• Problem requirements:
From the data below, retype exactly the lines starting with the one that contains "ATOM 131 C CA" and ending with the one that contains "ATOM 153 C C", both included.
BEGIN Data records
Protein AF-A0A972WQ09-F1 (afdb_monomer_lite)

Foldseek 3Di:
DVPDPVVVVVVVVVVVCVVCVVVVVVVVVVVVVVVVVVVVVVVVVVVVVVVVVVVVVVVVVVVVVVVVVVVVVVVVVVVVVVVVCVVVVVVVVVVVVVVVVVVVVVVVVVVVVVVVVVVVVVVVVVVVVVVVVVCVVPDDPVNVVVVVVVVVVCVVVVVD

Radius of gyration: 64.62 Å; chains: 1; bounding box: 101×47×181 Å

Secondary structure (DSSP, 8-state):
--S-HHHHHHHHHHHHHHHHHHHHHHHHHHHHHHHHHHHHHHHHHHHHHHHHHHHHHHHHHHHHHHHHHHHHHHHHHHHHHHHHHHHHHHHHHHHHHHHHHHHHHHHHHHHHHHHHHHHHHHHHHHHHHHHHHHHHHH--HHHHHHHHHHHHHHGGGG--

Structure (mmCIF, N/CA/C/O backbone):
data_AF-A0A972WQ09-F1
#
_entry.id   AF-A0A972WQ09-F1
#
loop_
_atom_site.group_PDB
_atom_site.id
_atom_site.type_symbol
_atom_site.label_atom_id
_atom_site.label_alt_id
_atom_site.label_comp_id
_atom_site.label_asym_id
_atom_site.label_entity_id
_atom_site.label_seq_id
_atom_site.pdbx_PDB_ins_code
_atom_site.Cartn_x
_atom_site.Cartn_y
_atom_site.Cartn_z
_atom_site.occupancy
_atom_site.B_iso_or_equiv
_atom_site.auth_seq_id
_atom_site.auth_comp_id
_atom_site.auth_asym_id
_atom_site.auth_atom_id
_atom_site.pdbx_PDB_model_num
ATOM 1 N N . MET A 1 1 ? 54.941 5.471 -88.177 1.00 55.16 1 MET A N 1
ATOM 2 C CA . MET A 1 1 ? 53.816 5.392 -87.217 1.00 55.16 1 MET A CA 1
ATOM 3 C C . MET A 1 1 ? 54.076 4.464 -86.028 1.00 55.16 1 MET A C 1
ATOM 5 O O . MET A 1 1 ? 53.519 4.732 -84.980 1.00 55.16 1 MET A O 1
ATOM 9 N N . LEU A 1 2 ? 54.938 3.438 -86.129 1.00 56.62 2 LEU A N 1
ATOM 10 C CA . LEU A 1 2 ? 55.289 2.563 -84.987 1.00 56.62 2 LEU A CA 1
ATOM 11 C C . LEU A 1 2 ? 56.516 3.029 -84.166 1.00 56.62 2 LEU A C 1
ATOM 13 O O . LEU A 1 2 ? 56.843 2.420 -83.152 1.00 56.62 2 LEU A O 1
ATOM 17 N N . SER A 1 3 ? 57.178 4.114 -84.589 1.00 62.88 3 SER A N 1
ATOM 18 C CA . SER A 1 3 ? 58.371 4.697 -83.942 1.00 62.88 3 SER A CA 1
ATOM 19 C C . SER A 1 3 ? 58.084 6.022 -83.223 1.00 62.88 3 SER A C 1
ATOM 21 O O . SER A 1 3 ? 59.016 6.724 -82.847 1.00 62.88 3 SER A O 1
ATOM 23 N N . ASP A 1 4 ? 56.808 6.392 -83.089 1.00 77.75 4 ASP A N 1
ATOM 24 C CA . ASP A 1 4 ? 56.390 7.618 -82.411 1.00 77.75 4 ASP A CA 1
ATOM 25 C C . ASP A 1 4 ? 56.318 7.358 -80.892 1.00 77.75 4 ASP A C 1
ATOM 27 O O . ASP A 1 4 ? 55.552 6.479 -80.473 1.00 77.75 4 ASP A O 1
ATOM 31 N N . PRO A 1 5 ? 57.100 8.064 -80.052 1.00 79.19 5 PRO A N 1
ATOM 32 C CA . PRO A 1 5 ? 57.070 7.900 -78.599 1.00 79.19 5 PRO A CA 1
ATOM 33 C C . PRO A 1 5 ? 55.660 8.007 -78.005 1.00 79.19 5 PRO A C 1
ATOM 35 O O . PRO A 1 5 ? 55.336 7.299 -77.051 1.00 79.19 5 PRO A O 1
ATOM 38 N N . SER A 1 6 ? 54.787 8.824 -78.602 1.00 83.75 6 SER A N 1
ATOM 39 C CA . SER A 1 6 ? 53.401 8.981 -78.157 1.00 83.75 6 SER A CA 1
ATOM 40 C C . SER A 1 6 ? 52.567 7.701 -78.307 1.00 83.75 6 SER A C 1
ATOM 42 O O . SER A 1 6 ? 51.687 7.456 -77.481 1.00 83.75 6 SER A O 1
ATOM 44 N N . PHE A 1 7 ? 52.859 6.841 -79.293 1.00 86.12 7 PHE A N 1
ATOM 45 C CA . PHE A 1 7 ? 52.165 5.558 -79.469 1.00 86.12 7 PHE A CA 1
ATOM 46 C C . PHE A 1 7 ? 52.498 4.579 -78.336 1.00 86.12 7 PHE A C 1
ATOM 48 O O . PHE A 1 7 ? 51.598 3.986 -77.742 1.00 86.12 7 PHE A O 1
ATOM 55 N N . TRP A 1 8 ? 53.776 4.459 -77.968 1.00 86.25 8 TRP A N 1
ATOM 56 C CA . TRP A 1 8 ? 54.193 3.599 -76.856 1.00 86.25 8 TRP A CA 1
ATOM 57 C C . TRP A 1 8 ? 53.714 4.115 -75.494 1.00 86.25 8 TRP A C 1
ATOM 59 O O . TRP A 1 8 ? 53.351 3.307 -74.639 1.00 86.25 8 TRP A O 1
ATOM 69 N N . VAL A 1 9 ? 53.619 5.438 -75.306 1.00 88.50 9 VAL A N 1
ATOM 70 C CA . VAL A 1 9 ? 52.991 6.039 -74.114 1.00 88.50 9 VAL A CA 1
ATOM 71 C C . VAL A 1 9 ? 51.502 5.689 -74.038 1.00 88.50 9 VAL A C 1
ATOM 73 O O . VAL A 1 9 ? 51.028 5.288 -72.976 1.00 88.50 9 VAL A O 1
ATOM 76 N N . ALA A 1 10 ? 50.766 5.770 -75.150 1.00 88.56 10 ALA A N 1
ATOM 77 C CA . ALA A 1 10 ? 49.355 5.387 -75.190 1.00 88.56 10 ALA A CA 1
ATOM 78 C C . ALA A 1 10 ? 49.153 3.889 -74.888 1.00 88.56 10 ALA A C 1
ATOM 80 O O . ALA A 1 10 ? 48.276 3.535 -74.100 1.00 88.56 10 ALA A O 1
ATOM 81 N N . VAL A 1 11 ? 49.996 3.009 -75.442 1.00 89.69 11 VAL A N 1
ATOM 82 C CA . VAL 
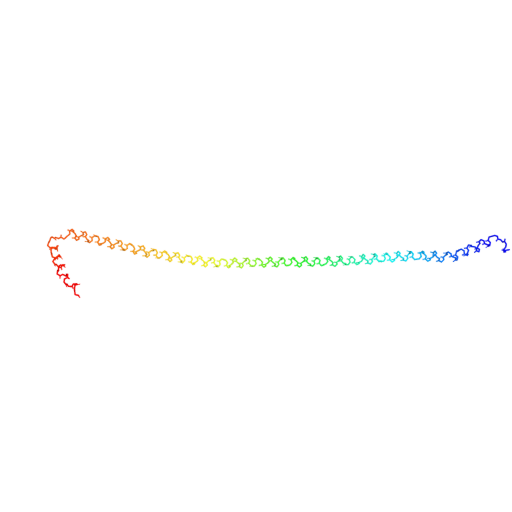A 1 11 ? 49.9
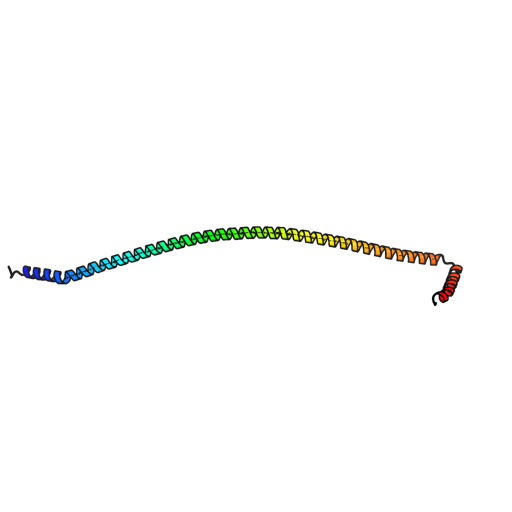61 1.563 -75.156 1.00 89.69 11 VAL A CA 1
ATOM 83 C C . VAL A 1 11 ? 50.263 1.281 -73.681 1.00 89.69 11 VAL A C 1
ATOM 85 O O . VAL A 1 11 ? 49.526 0.528 -73.047 1.00 89.69 11 VAL A O 1
ATOM 88 N N . ALA A 1 12 ? 51.290 1.913 -73.103 1.00 88.94 12 ALA A N 1
ATOM 89 C CA . ALA A 1 12 ? 51.613 1.771 -71.683 1.00 88.94 12 ALA A CA 1
ATOM 90 C C . ALA A 1 12 ? 50.489 2.297 -70.771 1.00 88.94 12 ALA A C 1
ATOM 92 O O . ALA A 1 12 ? 50.183 1.670 -69.758 1.00 88.94 12 ALA A O 1
ATOM 93 N N . PHE A 1 13 ? 49.829 3.398 -71.145 1.00 89.88 13 PHE A N 1
ATOM 94 C CA . PHE A 1 13 ? 48.686 3.956 -70.417 1.00 89.88 13 PHE A CA 1
ATOM 95 C C . PHE A 1 13 ? 47.476 3.013 -70.428 1.00 89.88 13 PHE A C 1
ATOM 97 O O . PHE A 1 13 ? 46.886 2.753 -69.379 1.00 89.88 13 PHE A O 1
ATOM 104 N N . VAL A 1 14 ? 47.136 2.442 -71.588 1.00 91.44 14 VAL A N 1
ATOM 105 C CA . VAL A 1 14 ? 46.048 1.459 -71.701 1.00 91.44 14 VAL A CA 1
ATOM 106 C C . VAL A 1 14 ? 46.384 0.184 -70.928 1.00 91.44 14 VAL A C 1
ATOM 108 O O . VAL A 1 14 ? 45.528 -0.332 -70.213 1.00 91.44 14 VAL A O 1
ATOM 111 N N . LEU A 1 15 ? 47.626 -0.301 -71.006 1.00 88.94 15 LEU A N 1
ATOM 112 C CA . LEU A 1 15 ? 48.063 -1.481 -70.257 1.00 88.94 15 LEU A CA 1
ATOM 113 C C . LEU A 1 15 ? 48.013 -1.233 -68.738 1.00 88.94 15 LEU A C 1
ATOM 115 O O . LEU A 1 15 ? 47.543 -2.083 -67.986 1.00 88.94 15 LEU A O 1
ATOM 119 N N . PHE A 1 16 ? 48.425 -0.048 -68.282 1.00 89.81 16 PHE A N 1
ATOM 120 C CA . PHE A 1 16 ? 48.321 0.364 -66.882 1.00 89.81 16 PHE A CA 1
ATOM 121 C C . PHE A 1 16 ? 46.863 0.431 -66.411 1.00 89.81 16 PHE A C 1
ATOM 123 O O . PHE A 1 16 ? 46.525 -0.140 -65.373 1.00 89.81 16 PHE A O 1
ATOM 130 N N . LEU A 1 17 ? 45.979 1.065 -67.189 1.00 89.38 17 LEU A N 1
ATOM 131 C CA . LEU A 1 17 ? 44.547 1.110 -66.890 1.00 89.38 17 LEU A CA 1
ATOM 132 C C . LEU A 1 17 ? 43.919 -0.287 -66.878 1.00 89.38 17 LEU A C 1
ATOM 134 O O . LEU A 1 17 ? 43.094 -0.566 -66.012 1.00 89.38 17 LEU A O 1
ATOM 138 N N . ALA A 1 18 ? 44.327 -1.180 -67.780 1.00 87.12 18 ALA A N 1
ATOM 139 C CA . ALA A 1 18 ? 43.844 -2.558 -67.807 1.00 87.12 18 ALA A CA 1
ATOM 140 C C . ALA A 1 18 ? 44.279 -3.347 -66.558 1.00 87.12 18 ALA A C 1
ATOM 142 O O . ALA A 1 18 ? 43.479 -4.094 -65.994 1.00 87.12 18 ALA A O 1
ATOM 143 N N . LEU A 1 19 ? 45.518 -3.153 -66.088 1.00 87.62 19 LEU A N 1
ATOM 144 C CA . LEU A 1 19 ? 46.043 -3.829 -64.897 1.00 87.62 19 LEU A CA 1
ATOM 145 C C . LEU A 1 19 ? 45.468 -3.265 -63.586 1.00 87.62 19 LEU A C 1
ATOM 147 O O . LEU A 1 19 ? 45.156 -4.026 -62.670 1.00 87.62 19 LEU A O 1
ATOM 151 N N . VAL A 1 20 ? 45.314 -1.942 -63.478 1.00 90.12 20 VAL A N 1
ATOM 152 C CA . VAL A 1 20 ? 44.920 -1.264 -62.227 1.00 90.12 20 VAL A CA 1
ATOM 153 C C . VAL A 1 20 ? 43.411 -1.029 -62.136 1.00 90.12 20 VAL A C 1
ATOM 155 O O . VAL A 1 20 ? 42.837 -1.135 -61.049 1.00 90.12 20 VAL A O 1
ATOM 158 N N . GLY A 1 21 ? 42.743 -0.768 -63.260 1.00 89.94 21 GLY A N 1
ATOM 159 C CA . GLY A 1 21 ? 41.338 -0.361 -63.314 1.00 89.94 21 GLY A CA 1
ATOM 160 C C . GLY A 1 21 ? 40.393 -1.363 -62.659 1.00 89.94 21 GLY A C 1
ATOM 161 O O . GLY A 1 21 ? 39.550 -0.967 -61.857 1.00 89.94 21 GLY A O 1
ATOM 162 N N . LYS A 1 22 ? 40.588 -2.670 -62.891 1.00 88.56 22 LYS A N 1
ATOM 163 C CA . LYS A 1 22 ? 39.770 -3.717 -62.252 1.00 88.56 22 LYS A CA 1
ATOM 164 C C . LYS A 1 22 ? 39.905 -3.705 -60.727 1.00 88.56 22 LYS A C 1
ATOM 166 O O . LYS A 1 22 ? 38.906 -3.845 -60.028 1.00 88.56 22 LYS A O 1
ATOM 171 N N . LYS A 1 23 ? 41.121 -3.528 -60.199 1.00 89.94 23 LYS A N 1
ATOM 172 C CA . LYS A 1 23 ? 41.375 -3.529 -58.749 1.00 89.94 23 LYS A CA 1
ATOM 173 C C . LYS A 1 23 ? 40.816 -2.272 -58.079 1.00 89.94 23 LYS A C 1
ATOM 175 O O . LYS A 1 23 ? 40.223 -2.377 -57.011 1.00 89.94 23 LYS A O 1
ATOM 180 N N . VAL A 1 24 ? 40.964 -1.112 -58.721 1.00 91.31 24 VAL A N 1
ATOM 181 C CA . VAL A 1 24 ? 40.404 0.160 -58.234 1.00 91.31 24 VAL A CA 1
ATOM 182 C C . VAL A 1 24 ? 38.877 0.127 -58.256 1.00 91.31 24 VAL A C 1
ATOM 184 O O . VAL A 1 24 ? 38.257 0.483 -57.259 1.00 91.31 24 VAL A O 1
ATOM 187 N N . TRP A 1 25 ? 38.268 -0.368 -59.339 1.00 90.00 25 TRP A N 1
END Data records
• Output of the exercise:
ATOM 131 C CA . LEU A 1 17 ? 44.547 1.110 -66.890 1.00 89.38 17 LEU A CA 1
ATOM 132 C C . LEU A 1 17 ? 43.919 -0.287 -66.878 1.00 89.38 17 LEU A C 1
ATOM 134 O O . LEU A 1 17 ? 43.094 -0.566 -66.012 1.00 89.38 17 LEU A O 1
ATOM 138 N N . ALA A 1 18 ? 44.327 -1.180 -67.780 1.00 87.12 18 ALA A N 1
ATOM 139 C CA . ALA A 1 18 ? 43.844 -2.558 -67.807 1.00 87.12 18 ALA A CA 1
ATOM 140 C C . ALA A 1 18 ? 44.279 -3.347 -66.558 1.00 87.12 18 ALA A C 1
ATOM 142 O O . ALA A 1 18 ? 43.479 -4.094 -65.994 1.00 87.12 18 ALA A O 1
ATOM 143 N N . LEU A 1 19 ? 45.518 -3.153 -66.088 1.00 87.62 19 LEU A N 1
ATOM 144 C CA . LEU A 1 19 ? 46.043 -3.829 -64.897 1.00 87.62 19 LEU A CA 1
ATOM 145 C C . LEU A 1 19 ? 45.468 -3.265 -63.586 1.00 87.62 19 LEU A C 1
ATOM 147 O O . LEU A 1 19 ? 45.156 -4.026 -62.670 1.00 87.62 19 LEU A O 1
ATOM 151 N N . VAL A 1 20 ? 45.314 -1.942 -63.478 1.00 90.12 20 VAL A N 1
ATOM 152 C CA . VAL A 1 20 ? 44.920 -1.264 -62.227 1.00 90.12 20 VAL A CA 1
ATOM 153 C C . VAL A 1 20 ? 43.411 -1.029 -62.136 1.00 90.12 20 VAL A C 1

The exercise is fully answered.